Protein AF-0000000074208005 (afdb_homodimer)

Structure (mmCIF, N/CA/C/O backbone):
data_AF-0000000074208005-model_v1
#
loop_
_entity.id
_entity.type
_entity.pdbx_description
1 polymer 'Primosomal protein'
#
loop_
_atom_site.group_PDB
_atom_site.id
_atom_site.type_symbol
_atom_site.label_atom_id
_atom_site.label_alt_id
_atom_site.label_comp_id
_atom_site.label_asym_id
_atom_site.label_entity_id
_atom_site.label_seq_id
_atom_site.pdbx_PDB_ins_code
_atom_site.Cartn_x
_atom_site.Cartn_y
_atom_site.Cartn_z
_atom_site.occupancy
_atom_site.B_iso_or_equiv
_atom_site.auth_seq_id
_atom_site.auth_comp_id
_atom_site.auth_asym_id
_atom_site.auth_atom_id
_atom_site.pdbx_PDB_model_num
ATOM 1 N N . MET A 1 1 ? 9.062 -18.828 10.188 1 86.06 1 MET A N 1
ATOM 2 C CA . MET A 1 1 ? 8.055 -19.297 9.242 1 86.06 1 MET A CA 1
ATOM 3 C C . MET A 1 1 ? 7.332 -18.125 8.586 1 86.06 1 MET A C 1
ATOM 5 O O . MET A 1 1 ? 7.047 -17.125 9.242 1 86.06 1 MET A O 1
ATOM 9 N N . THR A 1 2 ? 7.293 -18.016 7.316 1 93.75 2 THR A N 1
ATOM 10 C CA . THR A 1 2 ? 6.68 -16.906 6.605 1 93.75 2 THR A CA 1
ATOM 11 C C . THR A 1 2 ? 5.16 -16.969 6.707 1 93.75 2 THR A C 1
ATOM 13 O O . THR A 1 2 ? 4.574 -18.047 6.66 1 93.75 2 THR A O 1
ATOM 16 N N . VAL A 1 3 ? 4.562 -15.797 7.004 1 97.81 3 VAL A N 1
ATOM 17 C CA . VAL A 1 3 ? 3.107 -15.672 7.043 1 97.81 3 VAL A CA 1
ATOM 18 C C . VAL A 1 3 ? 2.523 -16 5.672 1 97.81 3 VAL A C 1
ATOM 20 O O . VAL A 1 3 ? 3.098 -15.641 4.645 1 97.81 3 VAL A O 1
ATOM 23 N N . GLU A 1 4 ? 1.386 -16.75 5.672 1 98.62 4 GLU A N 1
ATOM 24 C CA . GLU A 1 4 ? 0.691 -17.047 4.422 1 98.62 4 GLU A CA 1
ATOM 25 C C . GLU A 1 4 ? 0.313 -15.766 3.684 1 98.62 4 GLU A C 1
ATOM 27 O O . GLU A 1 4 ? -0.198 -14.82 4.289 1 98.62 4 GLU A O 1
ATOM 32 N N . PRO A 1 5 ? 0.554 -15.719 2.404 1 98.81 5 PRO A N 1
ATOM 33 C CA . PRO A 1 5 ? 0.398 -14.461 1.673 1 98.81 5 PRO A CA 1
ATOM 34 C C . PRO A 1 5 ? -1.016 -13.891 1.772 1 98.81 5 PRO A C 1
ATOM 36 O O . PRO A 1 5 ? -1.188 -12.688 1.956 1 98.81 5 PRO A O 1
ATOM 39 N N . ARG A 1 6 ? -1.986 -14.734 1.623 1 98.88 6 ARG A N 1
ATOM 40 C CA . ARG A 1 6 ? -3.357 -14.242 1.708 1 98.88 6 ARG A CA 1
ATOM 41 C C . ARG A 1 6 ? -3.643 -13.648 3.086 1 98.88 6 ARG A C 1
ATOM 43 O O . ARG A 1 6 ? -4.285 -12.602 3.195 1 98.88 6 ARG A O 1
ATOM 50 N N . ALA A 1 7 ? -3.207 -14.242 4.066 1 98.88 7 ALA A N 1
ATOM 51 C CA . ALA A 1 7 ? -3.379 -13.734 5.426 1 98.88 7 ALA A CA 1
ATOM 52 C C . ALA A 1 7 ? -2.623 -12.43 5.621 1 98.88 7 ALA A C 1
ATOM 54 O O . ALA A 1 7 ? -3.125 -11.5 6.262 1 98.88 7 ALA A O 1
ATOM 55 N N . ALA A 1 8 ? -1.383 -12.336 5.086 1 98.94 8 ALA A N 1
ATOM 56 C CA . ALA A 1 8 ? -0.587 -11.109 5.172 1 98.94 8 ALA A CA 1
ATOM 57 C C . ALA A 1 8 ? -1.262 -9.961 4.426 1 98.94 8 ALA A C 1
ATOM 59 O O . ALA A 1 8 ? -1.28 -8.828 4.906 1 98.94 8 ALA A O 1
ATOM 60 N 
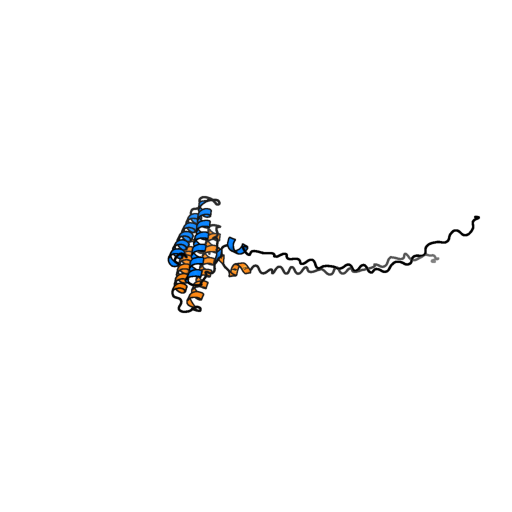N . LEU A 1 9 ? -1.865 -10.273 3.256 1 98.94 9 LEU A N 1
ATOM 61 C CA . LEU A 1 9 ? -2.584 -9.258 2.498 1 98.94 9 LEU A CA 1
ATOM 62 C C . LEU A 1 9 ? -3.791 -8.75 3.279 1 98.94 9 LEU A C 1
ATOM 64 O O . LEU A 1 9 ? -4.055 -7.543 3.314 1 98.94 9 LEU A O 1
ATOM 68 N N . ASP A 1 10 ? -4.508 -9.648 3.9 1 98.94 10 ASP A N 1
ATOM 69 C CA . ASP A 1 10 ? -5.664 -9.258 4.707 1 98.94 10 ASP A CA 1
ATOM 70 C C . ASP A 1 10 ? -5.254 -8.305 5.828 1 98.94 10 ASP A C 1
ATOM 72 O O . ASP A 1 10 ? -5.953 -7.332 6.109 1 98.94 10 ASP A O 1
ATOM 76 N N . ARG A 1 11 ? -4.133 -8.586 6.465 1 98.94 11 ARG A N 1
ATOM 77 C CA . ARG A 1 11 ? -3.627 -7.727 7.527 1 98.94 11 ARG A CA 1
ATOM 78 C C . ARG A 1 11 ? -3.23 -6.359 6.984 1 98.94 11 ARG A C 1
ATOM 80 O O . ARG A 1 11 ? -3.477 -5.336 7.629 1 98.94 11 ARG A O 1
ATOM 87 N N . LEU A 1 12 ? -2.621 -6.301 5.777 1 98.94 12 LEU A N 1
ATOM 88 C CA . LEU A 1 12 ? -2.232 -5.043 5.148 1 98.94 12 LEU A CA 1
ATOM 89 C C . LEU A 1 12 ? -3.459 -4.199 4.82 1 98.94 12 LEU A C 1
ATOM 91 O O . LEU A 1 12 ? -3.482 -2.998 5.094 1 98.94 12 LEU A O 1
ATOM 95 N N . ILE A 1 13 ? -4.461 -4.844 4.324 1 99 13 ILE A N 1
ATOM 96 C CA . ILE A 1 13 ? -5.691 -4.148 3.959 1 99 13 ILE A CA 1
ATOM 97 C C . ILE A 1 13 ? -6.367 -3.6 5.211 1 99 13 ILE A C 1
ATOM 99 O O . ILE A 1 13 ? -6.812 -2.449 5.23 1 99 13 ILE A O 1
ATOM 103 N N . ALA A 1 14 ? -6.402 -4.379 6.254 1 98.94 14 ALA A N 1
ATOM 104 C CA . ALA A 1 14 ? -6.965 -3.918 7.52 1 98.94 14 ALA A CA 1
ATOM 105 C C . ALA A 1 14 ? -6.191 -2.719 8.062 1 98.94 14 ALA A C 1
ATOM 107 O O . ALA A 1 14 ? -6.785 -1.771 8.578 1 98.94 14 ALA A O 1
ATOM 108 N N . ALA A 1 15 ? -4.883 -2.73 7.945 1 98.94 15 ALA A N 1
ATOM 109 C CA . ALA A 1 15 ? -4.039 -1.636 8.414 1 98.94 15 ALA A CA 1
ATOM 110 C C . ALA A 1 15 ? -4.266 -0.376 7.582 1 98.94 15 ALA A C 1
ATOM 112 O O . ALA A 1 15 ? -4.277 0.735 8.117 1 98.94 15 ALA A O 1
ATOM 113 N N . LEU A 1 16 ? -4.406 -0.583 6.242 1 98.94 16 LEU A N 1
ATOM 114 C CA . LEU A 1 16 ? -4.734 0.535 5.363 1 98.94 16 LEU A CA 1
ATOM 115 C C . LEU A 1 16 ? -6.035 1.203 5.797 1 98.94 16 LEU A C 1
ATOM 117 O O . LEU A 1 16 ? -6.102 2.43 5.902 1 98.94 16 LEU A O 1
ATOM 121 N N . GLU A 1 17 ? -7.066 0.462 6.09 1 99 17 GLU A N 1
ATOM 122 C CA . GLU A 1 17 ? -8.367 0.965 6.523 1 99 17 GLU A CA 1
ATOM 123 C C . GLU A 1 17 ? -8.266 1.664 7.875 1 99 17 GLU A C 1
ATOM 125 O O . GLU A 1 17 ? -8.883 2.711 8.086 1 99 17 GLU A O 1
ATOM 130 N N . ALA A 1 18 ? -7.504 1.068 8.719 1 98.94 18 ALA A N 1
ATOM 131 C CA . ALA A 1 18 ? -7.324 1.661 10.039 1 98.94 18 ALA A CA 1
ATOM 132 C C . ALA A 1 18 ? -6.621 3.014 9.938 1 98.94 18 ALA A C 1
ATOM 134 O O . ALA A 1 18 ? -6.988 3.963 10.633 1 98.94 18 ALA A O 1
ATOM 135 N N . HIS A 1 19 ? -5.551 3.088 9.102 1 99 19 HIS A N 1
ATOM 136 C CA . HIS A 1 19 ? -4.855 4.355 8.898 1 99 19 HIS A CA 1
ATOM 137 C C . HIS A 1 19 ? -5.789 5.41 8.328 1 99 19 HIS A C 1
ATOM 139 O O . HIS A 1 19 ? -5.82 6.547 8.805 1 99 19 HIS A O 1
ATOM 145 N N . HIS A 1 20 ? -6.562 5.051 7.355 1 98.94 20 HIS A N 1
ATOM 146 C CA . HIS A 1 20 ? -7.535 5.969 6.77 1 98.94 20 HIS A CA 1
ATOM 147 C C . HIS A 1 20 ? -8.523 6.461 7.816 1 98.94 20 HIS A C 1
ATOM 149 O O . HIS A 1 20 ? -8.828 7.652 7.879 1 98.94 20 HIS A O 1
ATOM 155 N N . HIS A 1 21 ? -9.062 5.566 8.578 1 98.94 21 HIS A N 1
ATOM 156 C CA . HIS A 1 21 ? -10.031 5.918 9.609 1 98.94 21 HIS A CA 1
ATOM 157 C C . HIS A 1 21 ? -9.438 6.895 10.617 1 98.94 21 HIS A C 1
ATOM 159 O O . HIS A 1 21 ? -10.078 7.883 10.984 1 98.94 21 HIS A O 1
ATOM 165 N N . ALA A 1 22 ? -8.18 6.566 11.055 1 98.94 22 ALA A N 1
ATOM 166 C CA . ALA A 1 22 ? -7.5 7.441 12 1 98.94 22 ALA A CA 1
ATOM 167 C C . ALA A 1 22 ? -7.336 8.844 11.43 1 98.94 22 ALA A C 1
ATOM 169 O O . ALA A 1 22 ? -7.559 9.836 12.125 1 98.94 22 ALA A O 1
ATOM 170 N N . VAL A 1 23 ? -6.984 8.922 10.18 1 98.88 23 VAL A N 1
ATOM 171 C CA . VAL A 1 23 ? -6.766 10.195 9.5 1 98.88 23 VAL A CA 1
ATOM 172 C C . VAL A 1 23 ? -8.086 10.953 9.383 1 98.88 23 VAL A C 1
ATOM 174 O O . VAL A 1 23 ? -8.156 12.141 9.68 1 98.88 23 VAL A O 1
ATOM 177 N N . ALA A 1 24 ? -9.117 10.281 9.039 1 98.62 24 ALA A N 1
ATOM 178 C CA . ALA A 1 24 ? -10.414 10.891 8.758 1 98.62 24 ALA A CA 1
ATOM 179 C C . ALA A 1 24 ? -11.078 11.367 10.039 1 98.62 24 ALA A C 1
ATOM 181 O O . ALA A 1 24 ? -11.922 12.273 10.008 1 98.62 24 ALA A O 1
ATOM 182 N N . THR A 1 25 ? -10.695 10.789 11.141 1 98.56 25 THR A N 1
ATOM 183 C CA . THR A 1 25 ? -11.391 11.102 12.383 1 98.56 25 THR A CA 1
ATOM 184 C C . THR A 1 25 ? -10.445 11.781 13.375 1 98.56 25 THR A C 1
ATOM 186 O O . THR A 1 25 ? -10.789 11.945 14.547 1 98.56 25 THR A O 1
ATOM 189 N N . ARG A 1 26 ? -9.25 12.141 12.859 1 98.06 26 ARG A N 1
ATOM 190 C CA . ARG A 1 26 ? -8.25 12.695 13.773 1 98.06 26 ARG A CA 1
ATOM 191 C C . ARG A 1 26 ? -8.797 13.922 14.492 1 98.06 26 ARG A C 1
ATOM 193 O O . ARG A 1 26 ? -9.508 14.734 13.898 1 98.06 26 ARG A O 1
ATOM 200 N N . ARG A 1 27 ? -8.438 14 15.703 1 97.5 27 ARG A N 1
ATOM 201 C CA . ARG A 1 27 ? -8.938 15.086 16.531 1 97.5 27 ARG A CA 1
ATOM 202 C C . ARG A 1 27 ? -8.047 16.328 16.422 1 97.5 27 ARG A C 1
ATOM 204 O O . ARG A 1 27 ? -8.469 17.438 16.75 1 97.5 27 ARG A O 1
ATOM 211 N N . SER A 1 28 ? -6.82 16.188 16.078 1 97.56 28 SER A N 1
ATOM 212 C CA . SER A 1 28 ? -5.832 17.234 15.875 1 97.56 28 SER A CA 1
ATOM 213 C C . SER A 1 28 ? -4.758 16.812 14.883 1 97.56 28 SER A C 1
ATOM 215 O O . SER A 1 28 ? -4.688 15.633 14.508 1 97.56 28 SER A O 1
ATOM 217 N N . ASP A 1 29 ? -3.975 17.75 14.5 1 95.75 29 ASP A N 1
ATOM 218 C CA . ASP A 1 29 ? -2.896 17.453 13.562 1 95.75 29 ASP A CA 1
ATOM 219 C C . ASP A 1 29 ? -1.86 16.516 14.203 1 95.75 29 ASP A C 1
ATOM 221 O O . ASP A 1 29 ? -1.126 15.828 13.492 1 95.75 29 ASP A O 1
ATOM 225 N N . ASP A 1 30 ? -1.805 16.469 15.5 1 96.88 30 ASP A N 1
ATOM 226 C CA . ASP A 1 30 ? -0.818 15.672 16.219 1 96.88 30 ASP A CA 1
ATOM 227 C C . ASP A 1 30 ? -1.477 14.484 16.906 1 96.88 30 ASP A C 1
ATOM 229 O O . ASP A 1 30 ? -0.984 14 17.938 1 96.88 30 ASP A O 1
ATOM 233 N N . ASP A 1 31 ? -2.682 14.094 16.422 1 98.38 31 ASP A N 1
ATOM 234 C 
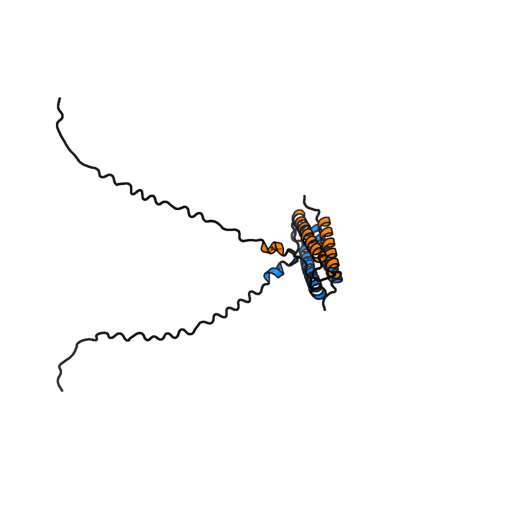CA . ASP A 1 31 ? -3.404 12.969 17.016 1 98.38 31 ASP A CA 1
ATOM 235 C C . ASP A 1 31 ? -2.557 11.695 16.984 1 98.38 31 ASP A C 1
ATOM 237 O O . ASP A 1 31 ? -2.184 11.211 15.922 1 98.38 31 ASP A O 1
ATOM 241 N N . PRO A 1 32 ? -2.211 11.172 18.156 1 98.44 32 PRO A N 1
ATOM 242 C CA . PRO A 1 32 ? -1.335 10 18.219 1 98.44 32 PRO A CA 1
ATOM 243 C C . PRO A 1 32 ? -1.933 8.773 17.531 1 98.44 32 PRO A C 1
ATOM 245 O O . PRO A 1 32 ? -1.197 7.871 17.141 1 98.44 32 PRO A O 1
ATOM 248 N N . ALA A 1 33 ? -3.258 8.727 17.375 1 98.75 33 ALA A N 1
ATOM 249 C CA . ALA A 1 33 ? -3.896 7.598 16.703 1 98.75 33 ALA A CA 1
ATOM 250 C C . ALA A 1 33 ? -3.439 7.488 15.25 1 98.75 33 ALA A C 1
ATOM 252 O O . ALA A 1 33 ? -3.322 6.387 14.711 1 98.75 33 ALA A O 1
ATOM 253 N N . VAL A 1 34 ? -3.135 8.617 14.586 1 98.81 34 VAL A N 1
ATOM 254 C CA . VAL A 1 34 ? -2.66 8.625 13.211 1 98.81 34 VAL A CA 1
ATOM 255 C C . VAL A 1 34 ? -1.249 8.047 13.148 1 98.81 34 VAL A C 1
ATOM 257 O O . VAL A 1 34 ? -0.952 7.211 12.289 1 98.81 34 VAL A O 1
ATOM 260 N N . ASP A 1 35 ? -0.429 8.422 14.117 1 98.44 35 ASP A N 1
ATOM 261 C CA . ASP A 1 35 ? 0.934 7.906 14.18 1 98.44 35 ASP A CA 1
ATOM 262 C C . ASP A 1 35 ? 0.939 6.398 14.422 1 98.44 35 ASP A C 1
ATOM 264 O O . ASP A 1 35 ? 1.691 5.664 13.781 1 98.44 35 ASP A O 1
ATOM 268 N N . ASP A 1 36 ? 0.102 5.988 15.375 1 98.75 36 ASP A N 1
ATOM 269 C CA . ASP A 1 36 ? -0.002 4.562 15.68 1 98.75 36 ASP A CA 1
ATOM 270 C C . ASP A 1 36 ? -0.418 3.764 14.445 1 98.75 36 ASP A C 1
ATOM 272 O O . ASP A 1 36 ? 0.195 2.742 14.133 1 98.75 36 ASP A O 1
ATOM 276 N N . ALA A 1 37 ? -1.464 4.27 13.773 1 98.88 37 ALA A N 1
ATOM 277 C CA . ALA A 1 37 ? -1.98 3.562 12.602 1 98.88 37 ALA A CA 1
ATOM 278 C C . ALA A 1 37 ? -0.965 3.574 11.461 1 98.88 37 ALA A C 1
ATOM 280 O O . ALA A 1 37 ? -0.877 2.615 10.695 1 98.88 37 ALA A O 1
····················
Output the listing above word for word, from the opening line through the line that contains "ATOM 1 N N .", and leave out everything after it.

Protein AF-0000000074208005 (afdb_homodimer)

Structure (mmCIF, N/CA/C/O backbone):
data_AF-0000000074208005-model_v1
#
loop_
_entity.id
_entity.type
_entity.pdbx_description
1 polymer 'Primosomal protein'
#
loop_
_atom_site.group_PDB
_atom_site.id
_atom_site.type_symbol
_atom_site.label_atom_id
_atom_site.label_alt_id
_atom_site.label_comp_id
_atom_site.label_asym_id
_atom_site.label_entity_id
_atom_site.label_seq_id
_atom_site.pdbx_PDB_ins_code
_atom_site.Cartn_x
_atom_site.Cartn_y
_atom_site.Cartn_z
_atom_site.occupancy
_atom_site.B_iso_or_equiv
_atom_site.auth_seq_id
_atom_site.auth_comp_id
_atom_site.auth_asym_id
_atom_site.auth_atom_id
_atom_site.pdbx_PDB_model_num
ATOM 1 N N . MET A 1 1 ? 9.062 -18.828 10.188 1 86.06 1 MET A N 1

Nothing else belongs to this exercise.